§ PROBLEM DESCRIPTION: Copy out, exactly, the first line of the entries below and every line after it through the one containing "Mean predicted aligned error: 11.51 Å".

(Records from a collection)
****************
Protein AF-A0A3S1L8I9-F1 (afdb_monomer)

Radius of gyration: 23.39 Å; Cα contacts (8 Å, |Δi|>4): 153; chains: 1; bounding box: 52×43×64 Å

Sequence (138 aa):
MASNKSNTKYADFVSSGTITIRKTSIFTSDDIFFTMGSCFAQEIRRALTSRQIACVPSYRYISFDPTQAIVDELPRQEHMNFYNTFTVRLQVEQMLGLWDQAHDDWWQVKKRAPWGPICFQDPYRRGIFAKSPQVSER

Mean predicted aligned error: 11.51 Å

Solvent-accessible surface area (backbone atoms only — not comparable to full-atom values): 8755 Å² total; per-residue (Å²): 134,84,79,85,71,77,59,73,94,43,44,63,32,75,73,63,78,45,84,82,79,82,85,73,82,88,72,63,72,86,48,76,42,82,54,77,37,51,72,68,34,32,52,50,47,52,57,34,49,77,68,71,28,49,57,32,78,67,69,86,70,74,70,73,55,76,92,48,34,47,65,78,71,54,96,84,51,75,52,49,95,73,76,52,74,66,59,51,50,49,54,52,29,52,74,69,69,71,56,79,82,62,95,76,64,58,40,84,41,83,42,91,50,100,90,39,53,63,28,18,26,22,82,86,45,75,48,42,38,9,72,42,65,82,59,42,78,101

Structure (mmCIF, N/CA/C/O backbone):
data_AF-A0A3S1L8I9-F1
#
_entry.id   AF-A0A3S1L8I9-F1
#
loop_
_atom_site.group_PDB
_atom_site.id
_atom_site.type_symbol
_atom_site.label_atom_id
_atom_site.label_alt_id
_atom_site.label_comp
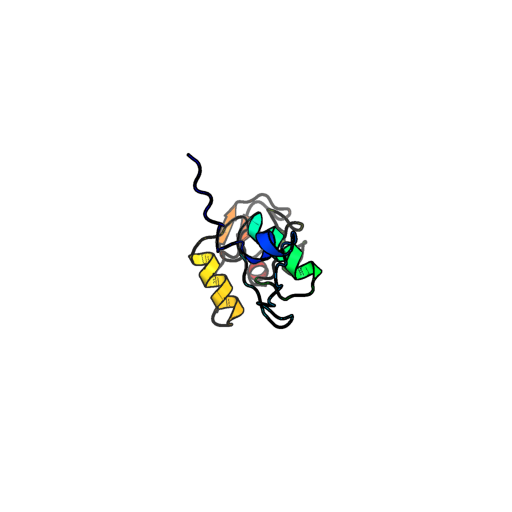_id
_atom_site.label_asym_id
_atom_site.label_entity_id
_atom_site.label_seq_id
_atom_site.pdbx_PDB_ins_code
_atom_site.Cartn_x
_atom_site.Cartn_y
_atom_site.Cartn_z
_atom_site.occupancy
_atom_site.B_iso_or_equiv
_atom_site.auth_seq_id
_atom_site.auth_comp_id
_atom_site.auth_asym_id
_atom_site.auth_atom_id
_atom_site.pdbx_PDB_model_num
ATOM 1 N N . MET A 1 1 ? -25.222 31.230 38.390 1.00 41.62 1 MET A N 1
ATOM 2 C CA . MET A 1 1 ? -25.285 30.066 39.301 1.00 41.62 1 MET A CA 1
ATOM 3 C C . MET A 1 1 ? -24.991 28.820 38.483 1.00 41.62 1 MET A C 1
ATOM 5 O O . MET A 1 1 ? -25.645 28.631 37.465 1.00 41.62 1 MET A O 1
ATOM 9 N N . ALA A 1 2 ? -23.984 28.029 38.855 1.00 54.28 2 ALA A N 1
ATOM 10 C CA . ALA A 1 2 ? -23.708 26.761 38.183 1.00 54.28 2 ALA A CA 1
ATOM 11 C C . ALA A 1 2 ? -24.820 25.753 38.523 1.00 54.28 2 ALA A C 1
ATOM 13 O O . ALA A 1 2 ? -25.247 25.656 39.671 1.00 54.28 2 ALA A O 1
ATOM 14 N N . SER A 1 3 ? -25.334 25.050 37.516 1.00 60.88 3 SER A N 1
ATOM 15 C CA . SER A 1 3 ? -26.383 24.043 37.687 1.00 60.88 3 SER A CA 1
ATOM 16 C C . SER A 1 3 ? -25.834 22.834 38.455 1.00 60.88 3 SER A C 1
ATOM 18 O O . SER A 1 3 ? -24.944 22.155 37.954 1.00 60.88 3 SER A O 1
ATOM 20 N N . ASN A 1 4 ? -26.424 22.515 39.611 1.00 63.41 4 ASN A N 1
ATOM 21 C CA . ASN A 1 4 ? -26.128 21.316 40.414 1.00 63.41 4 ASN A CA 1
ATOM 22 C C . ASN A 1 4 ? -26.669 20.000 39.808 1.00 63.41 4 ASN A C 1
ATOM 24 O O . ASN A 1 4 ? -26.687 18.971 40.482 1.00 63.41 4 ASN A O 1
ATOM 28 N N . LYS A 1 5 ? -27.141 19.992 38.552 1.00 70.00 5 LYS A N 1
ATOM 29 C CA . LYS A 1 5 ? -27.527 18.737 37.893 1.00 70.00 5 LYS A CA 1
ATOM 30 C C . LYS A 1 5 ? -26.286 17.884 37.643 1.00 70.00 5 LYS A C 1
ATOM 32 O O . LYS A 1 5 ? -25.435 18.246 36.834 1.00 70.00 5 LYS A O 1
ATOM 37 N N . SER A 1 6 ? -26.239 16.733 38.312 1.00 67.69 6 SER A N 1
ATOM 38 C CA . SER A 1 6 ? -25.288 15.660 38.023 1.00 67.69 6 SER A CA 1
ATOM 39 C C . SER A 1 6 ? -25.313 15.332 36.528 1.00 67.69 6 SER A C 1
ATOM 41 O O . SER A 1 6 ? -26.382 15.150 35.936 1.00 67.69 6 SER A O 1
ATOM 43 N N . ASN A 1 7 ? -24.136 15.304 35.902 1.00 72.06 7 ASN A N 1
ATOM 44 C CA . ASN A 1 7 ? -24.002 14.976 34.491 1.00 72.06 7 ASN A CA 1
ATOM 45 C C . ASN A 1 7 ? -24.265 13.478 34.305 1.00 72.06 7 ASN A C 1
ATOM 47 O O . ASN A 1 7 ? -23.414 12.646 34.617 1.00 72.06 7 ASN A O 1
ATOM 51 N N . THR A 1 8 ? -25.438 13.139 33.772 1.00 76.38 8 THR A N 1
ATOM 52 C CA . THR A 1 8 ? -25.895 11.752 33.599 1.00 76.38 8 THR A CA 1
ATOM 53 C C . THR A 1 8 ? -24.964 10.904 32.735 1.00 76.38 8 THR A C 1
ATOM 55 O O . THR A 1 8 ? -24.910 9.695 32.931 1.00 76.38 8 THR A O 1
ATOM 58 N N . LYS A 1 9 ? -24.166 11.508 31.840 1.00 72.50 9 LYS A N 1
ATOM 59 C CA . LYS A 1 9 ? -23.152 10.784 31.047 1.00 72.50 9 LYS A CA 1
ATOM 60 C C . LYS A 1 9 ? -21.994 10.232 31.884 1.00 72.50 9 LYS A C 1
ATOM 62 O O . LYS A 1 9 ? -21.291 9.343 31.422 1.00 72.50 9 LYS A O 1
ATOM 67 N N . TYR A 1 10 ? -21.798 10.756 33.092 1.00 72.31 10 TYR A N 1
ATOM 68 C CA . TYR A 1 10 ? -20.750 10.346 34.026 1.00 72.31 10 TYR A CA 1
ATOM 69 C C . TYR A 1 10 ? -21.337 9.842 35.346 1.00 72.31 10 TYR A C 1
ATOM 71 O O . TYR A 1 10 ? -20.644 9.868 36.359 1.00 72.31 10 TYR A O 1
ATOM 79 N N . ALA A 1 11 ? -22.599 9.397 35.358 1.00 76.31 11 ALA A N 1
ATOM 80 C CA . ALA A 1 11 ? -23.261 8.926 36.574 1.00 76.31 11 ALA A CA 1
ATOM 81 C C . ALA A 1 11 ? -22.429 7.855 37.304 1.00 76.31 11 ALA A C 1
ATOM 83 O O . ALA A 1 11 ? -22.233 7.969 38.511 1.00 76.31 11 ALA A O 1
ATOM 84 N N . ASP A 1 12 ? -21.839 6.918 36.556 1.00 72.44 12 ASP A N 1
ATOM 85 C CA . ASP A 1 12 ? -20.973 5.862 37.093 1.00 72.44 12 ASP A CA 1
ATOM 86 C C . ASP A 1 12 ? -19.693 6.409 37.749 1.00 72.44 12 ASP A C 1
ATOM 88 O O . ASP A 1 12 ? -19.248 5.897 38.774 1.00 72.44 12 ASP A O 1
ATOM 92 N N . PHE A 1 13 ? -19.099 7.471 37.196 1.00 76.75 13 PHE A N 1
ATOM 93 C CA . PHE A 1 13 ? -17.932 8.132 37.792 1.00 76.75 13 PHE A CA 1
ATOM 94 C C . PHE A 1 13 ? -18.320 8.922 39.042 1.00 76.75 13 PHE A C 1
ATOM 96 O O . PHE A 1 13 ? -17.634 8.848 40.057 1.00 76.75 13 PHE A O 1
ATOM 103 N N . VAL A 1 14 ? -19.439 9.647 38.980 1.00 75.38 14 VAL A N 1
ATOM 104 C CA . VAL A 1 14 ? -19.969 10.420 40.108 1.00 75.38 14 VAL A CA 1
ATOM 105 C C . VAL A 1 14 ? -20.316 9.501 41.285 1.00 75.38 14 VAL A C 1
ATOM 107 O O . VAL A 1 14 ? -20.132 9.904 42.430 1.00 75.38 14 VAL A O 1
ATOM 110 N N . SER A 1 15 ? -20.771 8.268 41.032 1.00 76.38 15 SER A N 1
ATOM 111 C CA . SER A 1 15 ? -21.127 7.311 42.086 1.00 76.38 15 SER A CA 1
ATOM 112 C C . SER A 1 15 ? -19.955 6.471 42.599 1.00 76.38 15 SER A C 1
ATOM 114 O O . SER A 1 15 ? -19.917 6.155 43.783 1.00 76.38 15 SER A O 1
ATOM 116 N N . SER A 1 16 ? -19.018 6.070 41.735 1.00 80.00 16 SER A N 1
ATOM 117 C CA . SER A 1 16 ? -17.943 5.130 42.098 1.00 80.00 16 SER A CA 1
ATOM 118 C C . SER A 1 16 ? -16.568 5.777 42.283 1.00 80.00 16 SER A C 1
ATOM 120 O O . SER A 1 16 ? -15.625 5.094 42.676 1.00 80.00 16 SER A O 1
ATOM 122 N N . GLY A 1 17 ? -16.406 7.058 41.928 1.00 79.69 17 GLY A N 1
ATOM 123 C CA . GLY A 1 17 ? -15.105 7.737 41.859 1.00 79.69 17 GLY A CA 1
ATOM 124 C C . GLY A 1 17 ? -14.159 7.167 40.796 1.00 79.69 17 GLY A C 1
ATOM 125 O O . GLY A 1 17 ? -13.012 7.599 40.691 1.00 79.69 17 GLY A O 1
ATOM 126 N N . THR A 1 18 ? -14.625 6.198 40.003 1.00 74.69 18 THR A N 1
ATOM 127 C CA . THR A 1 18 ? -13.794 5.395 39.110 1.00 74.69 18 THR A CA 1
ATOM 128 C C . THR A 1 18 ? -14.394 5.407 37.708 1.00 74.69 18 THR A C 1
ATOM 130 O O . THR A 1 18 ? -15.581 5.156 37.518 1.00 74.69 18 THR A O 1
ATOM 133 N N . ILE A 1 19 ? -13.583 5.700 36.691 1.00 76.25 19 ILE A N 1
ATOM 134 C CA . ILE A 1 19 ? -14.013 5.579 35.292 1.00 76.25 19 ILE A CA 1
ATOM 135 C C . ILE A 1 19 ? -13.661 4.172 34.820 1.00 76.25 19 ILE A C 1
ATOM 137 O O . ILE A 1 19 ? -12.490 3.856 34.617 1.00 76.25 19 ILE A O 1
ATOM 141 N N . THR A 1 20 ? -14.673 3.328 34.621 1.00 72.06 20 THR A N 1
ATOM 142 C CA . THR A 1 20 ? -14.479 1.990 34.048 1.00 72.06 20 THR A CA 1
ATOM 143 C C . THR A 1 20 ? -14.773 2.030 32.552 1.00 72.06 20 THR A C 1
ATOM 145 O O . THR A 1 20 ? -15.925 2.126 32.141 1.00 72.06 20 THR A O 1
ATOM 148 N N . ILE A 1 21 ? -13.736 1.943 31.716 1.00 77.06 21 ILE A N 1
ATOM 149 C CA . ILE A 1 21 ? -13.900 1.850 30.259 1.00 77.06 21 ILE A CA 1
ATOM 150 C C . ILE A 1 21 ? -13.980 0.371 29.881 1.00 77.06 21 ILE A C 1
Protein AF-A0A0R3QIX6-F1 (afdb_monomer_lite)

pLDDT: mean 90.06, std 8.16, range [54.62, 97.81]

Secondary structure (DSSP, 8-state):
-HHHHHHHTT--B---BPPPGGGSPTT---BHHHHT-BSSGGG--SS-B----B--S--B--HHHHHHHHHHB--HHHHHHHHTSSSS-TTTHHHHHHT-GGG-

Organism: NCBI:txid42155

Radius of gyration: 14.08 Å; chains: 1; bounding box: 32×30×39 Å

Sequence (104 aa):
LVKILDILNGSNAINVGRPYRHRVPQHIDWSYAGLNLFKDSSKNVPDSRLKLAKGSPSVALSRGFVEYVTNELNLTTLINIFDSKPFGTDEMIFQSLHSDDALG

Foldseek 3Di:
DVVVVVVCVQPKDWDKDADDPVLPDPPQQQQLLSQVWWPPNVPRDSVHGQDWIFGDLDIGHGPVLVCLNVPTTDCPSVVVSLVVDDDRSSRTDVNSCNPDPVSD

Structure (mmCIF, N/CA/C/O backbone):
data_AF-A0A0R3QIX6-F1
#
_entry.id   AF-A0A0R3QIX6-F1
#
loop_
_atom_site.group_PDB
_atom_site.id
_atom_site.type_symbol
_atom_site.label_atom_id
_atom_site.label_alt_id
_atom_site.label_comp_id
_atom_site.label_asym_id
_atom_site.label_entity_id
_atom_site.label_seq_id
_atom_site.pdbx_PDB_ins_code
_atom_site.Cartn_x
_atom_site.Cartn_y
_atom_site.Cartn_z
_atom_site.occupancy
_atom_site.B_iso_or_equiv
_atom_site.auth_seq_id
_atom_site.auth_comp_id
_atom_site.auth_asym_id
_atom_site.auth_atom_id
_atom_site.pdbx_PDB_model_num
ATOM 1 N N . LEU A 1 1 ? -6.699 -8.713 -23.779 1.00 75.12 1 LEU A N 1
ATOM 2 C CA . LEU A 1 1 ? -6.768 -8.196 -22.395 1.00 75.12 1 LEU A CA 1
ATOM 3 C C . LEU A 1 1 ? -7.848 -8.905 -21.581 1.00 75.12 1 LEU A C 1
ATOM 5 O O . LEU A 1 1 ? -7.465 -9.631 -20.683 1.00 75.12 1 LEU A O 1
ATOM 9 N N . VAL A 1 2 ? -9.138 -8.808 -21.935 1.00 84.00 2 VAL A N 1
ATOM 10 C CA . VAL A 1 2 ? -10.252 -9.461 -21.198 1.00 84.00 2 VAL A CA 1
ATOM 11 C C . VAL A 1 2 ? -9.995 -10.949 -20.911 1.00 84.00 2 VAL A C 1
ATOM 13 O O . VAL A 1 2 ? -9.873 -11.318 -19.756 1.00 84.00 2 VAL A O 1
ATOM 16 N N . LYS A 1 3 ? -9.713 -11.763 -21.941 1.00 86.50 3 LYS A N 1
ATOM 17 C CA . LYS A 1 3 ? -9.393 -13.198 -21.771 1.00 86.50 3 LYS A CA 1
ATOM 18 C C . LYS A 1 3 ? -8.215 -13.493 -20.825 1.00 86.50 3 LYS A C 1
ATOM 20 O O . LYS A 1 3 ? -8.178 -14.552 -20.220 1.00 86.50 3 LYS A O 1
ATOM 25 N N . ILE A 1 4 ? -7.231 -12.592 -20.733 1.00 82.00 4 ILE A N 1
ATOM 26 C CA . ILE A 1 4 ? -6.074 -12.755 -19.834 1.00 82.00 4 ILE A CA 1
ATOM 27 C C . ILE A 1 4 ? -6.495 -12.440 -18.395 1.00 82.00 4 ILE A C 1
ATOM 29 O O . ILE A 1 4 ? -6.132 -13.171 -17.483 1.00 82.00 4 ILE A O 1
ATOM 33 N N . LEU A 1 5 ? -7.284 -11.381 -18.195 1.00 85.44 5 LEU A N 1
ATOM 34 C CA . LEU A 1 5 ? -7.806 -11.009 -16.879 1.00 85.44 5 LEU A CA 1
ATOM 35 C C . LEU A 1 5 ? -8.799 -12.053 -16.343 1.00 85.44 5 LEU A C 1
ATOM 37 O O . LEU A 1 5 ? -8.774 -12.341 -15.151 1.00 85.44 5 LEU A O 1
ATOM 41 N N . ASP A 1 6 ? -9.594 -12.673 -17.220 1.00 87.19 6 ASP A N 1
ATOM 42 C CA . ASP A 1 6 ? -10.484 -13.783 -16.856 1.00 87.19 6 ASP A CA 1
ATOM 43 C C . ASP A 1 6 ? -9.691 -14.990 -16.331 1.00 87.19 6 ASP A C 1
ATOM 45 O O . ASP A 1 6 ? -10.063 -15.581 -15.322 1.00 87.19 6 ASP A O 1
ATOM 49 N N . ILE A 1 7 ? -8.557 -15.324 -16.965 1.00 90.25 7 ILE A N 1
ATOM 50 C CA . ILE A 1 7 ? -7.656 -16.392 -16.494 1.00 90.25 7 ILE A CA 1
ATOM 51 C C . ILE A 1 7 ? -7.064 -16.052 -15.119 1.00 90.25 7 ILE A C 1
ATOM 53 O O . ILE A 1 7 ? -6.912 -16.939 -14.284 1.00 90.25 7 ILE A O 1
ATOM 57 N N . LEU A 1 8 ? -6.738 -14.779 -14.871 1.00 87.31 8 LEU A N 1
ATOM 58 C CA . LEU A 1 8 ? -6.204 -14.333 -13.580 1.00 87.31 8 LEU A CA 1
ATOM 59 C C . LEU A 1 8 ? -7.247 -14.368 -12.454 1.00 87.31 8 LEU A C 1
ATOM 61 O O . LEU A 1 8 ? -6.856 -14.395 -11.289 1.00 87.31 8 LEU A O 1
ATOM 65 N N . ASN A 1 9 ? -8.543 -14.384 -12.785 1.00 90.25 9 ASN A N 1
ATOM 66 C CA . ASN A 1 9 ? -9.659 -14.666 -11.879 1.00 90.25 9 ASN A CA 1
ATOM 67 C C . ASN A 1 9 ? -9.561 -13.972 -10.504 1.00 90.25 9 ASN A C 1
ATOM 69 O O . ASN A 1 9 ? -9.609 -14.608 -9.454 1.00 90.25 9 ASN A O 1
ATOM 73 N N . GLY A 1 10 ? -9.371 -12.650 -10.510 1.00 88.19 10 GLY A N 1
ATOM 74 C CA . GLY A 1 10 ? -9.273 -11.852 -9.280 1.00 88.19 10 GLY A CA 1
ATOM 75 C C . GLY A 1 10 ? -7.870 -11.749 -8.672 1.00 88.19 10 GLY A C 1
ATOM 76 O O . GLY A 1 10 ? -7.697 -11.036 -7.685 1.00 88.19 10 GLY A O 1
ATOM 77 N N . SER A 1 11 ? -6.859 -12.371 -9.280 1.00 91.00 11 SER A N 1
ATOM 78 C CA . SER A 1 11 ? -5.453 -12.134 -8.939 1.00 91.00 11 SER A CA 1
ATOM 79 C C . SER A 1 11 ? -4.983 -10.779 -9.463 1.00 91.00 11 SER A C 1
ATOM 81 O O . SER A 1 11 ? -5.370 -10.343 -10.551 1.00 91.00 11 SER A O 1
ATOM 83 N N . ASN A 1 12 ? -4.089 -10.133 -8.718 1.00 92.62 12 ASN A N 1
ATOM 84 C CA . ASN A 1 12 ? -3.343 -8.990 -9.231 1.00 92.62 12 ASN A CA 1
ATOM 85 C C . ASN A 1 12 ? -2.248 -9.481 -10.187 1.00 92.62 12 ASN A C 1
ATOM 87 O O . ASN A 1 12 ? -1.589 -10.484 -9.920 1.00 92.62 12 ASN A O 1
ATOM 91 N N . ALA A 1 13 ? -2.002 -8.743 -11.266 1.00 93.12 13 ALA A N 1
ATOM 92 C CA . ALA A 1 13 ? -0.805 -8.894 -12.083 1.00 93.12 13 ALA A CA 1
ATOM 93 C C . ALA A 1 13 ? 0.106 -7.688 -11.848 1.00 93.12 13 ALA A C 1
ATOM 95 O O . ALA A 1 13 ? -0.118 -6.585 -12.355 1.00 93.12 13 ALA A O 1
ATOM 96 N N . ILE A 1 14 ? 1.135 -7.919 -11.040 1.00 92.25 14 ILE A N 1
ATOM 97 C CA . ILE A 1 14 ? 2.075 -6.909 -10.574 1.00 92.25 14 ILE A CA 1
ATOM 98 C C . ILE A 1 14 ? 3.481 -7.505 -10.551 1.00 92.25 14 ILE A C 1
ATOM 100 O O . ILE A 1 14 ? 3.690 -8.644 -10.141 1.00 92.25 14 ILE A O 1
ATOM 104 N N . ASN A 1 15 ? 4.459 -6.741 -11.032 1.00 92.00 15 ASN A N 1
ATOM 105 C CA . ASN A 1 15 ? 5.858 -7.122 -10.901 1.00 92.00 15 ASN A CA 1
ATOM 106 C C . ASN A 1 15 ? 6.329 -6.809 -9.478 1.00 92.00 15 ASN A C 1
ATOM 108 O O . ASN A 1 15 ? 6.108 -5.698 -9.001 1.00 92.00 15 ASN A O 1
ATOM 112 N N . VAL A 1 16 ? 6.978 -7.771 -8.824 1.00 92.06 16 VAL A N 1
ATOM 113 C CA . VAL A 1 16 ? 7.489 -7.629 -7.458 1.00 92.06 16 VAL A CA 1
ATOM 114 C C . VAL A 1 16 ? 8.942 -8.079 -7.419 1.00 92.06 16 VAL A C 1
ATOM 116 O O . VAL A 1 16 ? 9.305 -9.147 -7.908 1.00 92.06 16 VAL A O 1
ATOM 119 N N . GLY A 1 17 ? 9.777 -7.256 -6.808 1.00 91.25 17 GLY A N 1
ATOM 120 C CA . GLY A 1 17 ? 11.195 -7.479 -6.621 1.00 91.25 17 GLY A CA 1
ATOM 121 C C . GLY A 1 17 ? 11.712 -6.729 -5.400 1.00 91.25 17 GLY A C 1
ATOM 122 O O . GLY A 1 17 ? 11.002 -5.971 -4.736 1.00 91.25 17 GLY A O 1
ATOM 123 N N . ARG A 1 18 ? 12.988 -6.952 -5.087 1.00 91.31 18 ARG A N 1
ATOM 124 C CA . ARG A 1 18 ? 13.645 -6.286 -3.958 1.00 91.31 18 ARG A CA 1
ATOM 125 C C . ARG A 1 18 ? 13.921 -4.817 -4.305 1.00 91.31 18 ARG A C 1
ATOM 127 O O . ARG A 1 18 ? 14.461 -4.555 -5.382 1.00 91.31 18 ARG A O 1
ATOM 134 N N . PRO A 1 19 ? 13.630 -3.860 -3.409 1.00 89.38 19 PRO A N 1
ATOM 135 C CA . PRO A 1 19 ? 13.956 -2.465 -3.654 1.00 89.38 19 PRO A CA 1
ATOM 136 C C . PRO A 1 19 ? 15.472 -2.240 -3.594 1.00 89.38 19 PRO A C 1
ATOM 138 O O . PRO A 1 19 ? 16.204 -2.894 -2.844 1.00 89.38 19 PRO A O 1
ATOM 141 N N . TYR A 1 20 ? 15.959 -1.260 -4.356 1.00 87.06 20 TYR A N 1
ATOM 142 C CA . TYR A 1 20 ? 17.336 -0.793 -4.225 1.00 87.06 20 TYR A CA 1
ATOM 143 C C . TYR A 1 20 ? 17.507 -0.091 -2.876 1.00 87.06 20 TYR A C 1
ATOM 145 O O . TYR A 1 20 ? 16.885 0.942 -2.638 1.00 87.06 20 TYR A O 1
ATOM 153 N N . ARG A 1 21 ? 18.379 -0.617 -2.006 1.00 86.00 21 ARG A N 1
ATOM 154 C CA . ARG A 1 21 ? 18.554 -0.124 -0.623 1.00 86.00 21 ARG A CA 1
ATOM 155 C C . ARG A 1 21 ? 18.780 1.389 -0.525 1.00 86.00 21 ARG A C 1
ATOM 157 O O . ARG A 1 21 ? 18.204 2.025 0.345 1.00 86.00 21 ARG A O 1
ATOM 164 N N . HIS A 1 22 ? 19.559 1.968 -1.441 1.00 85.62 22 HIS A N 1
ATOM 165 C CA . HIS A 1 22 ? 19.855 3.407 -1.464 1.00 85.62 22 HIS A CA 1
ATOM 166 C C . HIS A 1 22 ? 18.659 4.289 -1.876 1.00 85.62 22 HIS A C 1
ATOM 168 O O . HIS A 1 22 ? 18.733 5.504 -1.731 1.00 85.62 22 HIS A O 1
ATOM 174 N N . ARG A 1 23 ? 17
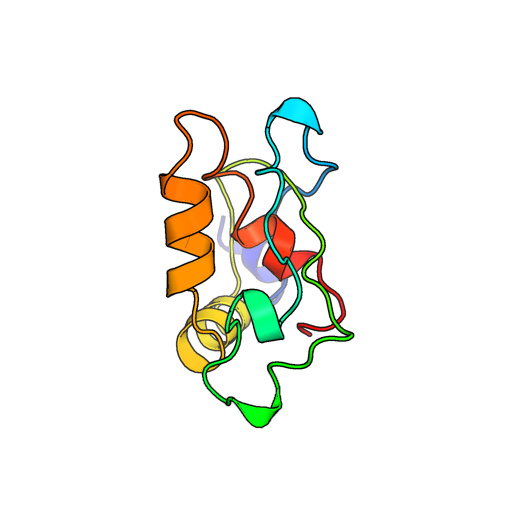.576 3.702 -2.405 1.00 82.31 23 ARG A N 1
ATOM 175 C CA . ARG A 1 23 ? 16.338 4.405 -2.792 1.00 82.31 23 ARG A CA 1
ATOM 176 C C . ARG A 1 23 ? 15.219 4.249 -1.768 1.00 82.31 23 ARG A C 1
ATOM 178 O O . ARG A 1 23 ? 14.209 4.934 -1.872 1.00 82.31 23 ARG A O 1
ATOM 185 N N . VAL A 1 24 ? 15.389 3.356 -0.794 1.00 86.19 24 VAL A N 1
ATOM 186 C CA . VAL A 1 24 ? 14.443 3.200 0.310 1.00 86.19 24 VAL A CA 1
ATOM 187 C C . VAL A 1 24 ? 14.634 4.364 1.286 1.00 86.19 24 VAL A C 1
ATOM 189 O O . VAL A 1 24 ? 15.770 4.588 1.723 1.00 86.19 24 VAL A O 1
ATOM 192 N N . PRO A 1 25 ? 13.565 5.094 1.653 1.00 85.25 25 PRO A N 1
****************
§ RESULT:
Protein AF-A0A3S1L8I9-F1 (afdb_monomer)

Radius of gyration: 23.39 Å; Cα contacts (8 Å, |Δi|>4): 153; chains: 1; bounding box: 52×43×64 Å

Sequence (138 aa):
MASNKSNTKYADFVSSGTITIRKTSIFTSDDIFFTMGSCFAQEIRRALTSRQIACVPSYRYISFDPTQAIVDELPRQEHMNFYNTFTVRLQVEQMLGLWDQAHDDWWQVKKRAPWGPICFQDPYRRGIFAKSPQVSER

Mean predicted aligned error: 11.51 Å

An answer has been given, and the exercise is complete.